The elastoplastic WBR filter with the elastic ANN showed a more consistent response to all formulations tested, with the highest RMSE being at the lowest tested COR of 1×10-6 in all cases. The consistent trend and improvement in error made by adjusting COR for each of the three inelastic formulations showed the collisions of granules with the impact plate were better described of elastoplastic and that the WBR model was more robust in improving the fit of varying inelastic formulations to the elastic ANN’s understanding of AE events based on particle size. Therefore, the Walton-Braun model was chosen as the preferred transformation for the improved PAT and training of the inelastic ANN.

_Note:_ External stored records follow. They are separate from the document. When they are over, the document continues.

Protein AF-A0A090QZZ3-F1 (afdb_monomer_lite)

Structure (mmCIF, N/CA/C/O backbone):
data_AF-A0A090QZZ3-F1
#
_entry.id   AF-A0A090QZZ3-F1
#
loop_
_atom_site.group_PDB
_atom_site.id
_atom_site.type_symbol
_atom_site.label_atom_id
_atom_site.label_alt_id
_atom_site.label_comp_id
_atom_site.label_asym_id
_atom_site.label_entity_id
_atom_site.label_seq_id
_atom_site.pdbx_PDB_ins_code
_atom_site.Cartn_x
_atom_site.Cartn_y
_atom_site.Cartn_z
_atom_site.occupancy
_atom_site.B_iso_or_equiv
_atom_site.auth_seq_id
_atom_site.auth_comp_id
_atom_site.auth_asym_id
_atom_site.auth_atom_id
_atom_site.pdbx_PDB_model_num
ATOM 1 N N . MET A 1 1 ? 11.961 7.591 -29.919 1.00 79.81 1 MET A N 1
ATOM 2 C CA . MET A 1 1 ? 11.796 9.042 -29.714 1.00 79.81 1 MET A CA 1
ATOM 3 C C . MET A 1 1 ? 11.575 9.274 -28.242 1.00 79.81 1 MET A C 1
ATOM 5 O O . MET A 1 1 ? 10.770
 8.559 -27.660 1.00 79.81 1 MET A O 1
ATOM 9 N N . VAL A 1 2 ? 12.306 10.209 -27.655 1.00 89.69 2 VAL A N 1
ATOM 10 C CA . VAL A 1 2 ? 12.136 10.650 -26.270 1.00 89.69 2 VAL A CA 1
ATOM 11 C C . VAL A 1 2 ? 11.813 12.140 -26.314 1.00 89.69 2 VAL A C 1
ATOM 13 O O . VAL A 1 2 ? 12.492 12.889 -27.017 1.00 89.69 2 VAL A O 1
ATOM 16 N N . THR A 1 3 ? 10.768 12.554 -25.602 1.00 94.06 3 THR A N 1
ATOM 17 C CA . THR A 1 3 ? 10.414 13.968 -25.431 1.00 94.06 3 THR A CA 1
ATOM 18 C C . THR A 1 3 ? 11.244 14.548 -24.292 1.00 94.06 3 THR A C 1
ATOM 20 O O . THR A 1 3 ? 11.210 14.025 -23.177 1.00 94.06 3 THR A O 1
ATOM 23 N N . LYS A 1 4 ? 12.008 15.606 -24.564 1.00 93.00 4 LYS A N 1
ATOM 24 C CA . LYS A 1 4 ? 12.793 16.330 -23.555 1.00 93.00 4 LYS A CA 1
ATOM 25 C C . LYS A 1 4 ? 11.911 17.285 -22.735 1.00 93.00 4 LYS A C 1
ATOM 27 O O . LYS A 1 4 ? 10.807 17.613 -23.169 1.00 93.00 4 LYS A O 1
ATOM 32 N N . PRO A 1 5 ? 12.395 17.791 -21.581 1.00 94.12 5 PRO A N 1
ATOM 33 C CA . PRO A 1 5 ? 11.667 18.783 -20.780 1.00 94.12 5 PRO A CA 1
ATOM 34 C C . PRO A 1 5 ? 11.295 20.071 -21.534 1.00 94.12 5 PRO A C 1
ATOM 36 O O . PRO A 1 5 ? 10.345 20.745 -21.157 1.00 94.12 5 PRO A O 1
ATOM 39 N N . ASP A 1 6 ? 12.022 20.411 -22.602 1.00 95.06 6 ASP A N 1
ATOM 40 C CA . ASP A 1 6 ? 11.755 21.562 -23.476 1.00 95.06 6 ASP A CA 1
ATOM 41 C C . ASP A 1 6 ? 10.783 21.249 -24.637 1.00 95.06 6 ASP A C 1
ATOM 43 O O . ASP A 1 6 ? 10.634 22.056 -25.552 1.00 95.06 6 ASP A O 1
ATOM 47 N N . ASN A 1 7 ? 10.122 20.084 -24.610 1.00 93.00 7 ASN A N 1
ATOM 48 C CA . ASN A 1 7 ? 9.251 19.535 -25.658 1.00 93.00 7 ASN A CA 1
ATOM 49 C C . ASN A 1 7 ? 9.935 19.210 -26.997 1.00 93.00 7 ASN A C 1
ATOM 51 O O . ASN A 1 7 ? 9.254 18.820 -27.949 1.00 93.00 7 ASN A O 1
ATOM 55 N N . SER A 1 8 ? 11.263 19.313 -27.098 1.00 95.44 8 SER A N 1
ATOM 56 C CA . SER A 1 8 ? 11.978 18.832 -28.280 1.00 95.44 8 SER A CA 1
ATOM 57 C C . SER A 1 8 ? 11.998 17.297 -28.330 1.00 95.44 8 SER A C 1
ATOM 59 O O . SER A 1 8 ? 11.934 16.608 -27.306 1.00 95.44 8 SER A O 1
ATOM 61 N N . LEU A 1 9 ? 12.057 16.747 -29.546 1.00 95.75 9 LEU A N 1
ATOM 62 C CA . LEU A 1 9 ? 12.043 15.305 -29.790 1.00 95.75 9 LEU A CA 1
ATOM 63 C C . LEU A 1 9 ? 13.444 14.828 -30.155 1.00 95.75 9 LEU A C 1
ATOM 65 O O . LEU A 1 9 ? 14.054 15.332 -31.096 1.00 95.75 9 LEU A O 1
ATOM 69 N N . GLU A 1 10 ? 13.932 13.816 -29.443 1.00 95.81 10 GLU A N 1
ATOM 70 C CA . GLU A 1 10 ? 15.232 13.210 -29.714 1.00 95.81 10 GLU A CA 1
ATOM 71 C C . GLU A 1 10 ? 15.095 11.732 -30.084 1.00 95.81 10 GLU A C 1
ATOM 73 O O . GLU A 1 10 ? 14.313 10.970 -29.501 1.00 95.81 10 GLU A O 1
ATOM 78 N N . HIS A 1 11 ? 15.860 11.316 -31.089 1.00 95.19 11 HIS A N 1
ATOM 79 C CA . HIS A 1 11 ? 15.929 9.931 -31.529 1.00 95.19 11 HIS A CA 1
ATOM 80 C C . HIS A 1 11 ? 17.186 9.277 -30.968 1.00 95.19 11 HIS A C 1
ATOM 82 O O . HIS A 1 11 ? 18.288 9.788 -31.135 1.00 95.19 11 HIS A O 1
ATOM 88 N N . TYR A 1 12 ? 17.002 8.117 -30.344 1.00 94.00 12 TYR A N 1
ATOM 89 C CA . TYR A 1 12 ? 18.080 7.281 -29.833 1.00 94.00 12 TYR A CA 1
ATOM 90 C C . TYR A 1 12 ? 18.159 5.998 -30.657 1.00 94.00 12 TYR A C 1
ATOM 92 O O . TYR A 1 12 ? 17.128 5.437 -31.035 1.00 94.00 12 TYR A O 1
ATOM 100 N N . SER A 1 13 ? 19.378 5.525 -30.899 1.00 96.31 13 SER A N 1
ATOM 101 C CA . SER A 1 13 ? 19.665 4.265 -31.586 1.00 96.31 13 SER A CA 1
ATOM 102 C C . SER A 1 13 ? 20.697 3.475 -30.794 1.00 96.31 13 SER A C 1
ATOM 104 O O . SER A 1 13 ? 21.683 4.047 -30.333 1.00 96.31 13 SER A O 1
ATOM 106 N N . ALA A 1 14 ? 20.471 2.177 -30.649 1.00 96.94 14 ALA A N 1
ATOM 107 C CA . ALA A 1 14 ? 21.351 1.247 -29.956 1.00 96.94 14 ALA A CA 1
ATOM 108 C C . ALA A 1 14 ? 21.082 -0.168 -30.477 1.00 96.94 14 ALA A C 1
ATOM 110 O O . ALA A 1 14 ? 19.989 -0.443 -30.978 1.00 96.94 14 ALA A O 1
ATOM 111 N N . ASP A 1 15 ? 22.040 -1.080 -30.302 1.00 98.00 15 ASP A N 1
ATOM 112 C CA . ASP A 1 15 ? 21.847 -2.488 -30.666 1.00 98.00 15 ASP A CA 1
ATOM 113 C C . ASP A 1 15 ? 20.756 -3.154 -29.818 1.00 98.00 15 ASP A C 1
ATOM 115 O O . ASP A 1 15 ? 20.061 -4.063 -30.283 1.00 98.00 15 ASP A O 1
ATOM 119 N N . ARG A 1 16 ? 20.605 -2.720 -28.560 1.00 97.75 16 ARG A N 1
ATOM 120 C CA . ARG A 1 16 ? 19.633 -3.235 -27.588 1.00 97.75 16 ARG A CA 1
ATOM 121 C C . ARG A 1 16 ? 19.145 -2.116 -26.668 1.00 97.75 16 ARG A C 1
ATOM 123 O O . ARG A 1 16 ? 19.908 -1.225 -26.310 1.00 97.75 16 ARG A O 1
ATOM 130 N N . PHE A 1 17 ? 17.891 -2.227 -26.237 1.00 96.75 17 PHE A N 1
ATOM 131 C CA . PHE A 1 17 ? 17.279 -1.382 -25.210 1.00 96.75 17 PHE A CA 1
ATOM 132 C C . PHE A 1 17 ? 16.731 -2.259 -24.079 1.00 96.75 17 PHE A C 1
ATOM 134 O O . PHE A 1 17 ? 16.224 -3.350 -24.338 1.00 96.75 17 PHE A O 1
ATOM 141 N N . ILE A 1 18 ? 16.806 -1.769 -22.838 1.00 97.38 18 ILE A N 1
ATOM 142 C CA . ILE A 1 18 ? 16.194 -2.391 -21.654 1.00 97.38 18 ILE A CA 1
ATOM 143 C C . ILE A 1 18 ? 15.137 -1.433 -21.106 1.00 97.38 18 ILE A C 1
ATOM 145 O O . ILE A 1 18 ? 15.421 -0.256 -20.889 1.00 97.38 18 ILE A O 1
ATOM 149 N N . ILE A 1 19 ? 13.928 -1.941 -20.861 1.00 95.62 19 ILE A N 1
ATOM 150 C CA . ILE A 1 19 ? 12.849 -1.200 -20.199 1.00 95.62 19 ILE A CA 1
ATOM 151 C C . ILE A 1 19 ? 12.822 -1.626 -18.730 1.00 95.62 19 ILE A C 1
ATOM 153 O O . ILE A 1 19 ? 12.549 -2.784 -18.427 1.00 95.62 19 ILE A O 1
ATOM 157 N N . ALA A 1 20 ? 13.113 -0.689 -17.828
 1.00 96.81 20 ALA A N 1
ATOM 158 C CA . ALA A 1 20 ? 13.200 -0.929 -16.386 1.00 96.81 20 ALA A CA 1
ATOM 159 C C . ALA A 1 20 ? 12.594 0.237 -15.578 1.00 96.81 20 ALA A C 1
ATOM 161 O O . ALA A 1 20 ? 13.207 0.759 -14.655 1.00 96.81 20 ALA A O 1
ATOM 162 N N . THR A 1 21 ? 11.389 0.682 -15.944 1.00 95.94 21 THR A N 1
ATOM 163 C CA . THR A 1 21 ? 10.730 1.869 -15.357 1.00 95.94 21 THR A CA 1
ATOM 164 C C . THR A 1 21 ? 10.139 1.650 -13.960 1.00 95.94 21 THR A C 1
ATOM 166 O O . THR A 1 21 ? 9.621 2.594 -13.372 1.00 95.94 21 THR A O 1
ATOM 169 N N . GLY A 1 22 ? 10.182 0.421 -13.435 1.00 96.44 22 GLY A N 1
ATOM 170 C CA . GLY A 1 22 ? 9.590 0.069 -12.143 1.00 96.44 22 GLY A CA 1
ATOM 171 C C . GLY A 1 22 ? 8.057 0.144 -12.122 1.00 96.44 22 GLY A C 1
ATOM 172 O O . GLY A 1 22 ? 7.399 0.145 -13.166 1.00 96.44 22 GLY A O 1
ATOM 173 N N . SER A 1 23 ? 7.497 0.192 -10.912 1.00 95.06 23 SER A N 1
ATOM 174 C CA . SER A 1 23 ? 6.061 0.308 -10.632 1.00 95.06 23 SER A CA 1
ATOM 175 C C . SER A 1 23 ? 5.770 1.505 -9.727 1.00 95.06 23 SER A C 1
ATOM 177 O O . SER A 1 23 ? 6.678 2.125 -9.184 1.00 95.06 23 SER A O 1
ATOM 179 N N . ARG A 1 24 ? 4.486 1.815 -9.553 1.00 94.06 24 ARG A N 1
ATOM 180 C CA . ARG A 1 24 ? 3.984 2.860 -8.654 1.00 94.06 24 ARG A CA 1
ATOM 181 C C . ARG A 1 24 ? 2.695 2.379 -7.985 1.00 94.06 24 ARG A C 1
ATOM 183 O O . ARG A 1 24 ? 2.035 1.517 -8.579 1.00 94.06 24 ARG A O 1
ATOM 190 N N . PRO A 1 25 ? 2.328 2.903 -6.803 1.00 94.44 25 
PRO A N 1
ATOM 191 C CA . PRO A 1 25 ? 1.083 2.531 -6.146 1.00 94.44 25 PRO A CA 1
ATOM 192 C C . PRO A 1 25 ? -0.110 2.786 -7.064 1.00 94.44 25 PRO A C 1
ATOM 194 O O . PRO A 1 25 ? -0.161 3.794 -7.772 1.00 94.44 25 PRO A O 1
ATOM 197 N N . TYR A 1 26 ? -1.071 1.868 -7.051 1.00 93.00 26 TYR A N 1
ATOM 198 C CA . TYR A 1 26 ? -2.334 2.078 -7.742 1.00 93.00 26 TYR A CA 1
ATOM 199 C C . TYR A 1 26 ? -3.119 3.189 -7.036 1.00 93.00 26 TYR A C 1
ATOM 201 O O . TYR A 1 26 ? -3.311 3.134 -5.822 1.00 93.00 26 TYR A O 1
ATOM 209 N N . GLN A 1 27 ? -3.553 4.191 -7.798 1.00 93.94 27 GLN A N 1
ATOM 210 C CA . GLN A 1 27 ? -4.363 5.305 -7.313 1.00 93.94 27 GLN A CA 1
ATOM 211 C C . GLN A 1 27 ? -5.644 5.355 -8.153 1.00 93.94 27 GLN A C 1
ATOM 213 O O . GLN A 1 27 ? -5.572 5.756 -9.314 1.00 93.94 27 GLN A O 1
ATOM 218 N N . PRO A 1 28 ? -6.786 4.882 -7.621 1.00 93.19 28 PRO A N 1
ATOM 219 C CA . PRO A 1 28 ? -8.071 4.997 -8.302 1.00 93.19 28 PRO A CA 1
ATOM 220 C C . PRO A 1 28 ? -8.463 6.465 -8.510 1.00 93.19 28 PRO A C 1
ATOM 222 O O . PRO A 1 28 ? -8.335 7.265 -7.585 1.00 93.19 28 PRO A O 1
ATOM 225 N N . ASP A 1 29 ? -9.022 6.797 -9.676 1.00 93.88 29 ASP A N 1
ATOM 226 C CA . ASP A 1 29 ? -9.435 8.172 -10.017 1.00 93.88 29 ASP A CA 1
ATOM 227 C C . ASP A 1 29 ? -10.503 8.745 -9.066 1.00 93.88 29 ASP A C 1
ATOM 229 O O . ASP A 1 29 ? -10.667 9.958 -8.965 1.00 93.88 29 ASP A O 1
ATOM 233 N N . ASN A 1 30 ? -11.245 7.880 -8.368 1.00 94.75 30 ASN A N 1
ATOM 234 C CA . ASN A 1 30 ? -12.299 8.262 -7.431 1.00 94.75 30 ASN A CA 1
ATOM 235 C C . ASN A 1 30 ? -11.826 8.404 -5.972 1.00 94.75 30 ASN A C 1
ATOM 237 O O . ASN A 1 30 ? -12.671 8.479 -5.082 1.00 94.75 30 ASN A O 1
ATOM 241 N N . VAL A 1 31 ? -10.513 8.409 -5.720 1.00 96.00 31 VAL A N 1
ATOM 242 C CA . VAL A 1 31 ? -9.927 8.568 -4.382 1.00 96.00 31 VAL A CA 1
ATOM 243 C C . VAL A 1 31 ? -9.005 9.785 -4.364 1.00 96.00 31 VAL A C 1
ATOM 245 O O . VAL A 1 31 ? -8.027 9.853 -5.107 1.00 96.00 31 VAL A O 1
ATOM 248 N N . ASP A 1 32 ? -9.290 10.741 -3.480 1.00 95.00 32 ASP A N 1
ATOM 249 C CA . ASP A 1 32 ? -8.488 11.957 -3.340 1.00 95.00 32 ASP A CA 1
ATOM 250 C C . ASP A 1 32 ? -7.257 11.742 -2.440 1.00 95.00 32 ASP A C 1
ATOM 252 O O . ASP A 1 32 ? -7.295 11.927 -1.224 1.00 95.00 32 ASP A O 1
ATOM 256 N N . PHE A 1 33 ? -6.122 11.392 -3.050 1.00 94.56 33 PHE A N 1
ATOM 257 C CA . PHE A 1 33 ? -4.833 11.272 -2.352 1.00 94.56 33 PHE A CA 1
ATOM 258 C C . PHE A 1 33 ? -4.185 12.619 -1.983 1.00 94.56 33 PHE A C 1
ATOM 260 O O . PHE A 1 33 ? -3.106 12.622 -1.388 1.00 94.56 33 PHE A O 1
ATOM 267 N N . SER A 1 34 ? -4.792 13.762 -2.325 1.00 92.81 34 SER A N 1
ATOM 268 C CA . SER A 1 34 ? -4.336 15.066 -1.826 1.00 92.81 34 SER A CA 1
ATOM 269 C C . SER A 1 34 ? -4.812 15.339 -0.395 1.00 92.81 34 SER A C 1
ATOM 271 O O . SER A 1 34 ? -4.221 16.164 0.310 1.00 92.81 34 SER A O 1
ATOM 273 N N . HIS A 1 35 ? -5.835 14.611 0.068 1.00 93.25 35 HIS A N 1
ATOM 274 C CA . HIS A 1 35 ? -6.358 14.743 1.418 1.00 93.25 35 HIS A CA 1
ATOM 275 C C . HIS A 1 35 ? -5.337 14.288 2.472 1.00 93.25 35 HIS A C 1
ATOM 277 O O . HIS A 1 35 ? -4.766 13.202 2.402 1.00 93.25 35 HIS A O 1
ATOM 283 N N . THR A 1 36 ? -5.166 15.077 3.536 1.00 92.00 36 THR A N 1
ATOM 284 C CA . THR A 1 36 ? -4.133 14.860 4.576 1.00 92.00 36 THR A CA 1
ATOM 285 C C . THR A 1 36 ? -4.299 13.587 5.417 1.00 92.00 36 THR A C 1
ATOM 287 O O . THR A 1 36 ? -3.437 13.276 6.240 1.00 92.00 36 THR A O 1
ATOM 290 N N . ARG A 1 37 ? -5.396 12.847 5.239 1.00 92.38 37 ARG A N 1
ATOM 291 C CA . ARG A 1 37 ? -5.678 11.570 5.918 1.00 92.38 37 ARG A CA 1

After training the inelastic ANN with AE and PSD data from all formulations, the improved PAT system was compared the original (elastic) PAT using test specimens (never used in training) from the entire set of formulations. The predictive accuracy showed large improvements after applying the elastoplastic WBR filter, going from a maximum RMSE of 18.6 wt% for the elastic PAT to a maximum of 2 wt% for all particle sizes measured. This outcome matches previous findings while studying lactose granulation, that training the ANN model had the strongest effect on improving predictive accuracy but only with the correct filter used was it possible to reduce the error for all particle sizes.

CONCLUSIONS:

Multiple typical pharmaceutical formulations prepared by wet granulation with a twin-screw granulator were explored to develop an improved PAT system based now on the principles of inelasticity to more accurately predict the PSD during inline monitoring. Comparing the spring and dashpot as well as the Walton and Braun micromechanical collision models for an auditory masking filter, it was found that AE generated by these wet granules was most robustly described by their elastoplastic behaviour. Training a new ANN based on this broad set of formulations from the elastic (lactose) to highly inelastic (K4M formulation) produced a robust predictive system for samples exhibiting bimodal particle size distribution. Future work for developing this PAT will focus on adapting the filter to include aspect ratio (as most particles produced from TSG are non-spherical in nature) along with expanding the PAT to different processes such as hot melt or dry granulation.

REFERENCES:

[1] H. A. Abdulhussain and M. R. Thompson, “Predicting the particle size distribution in twin screw granulation through acoustic emissions,” Powder Technol., vol. 394.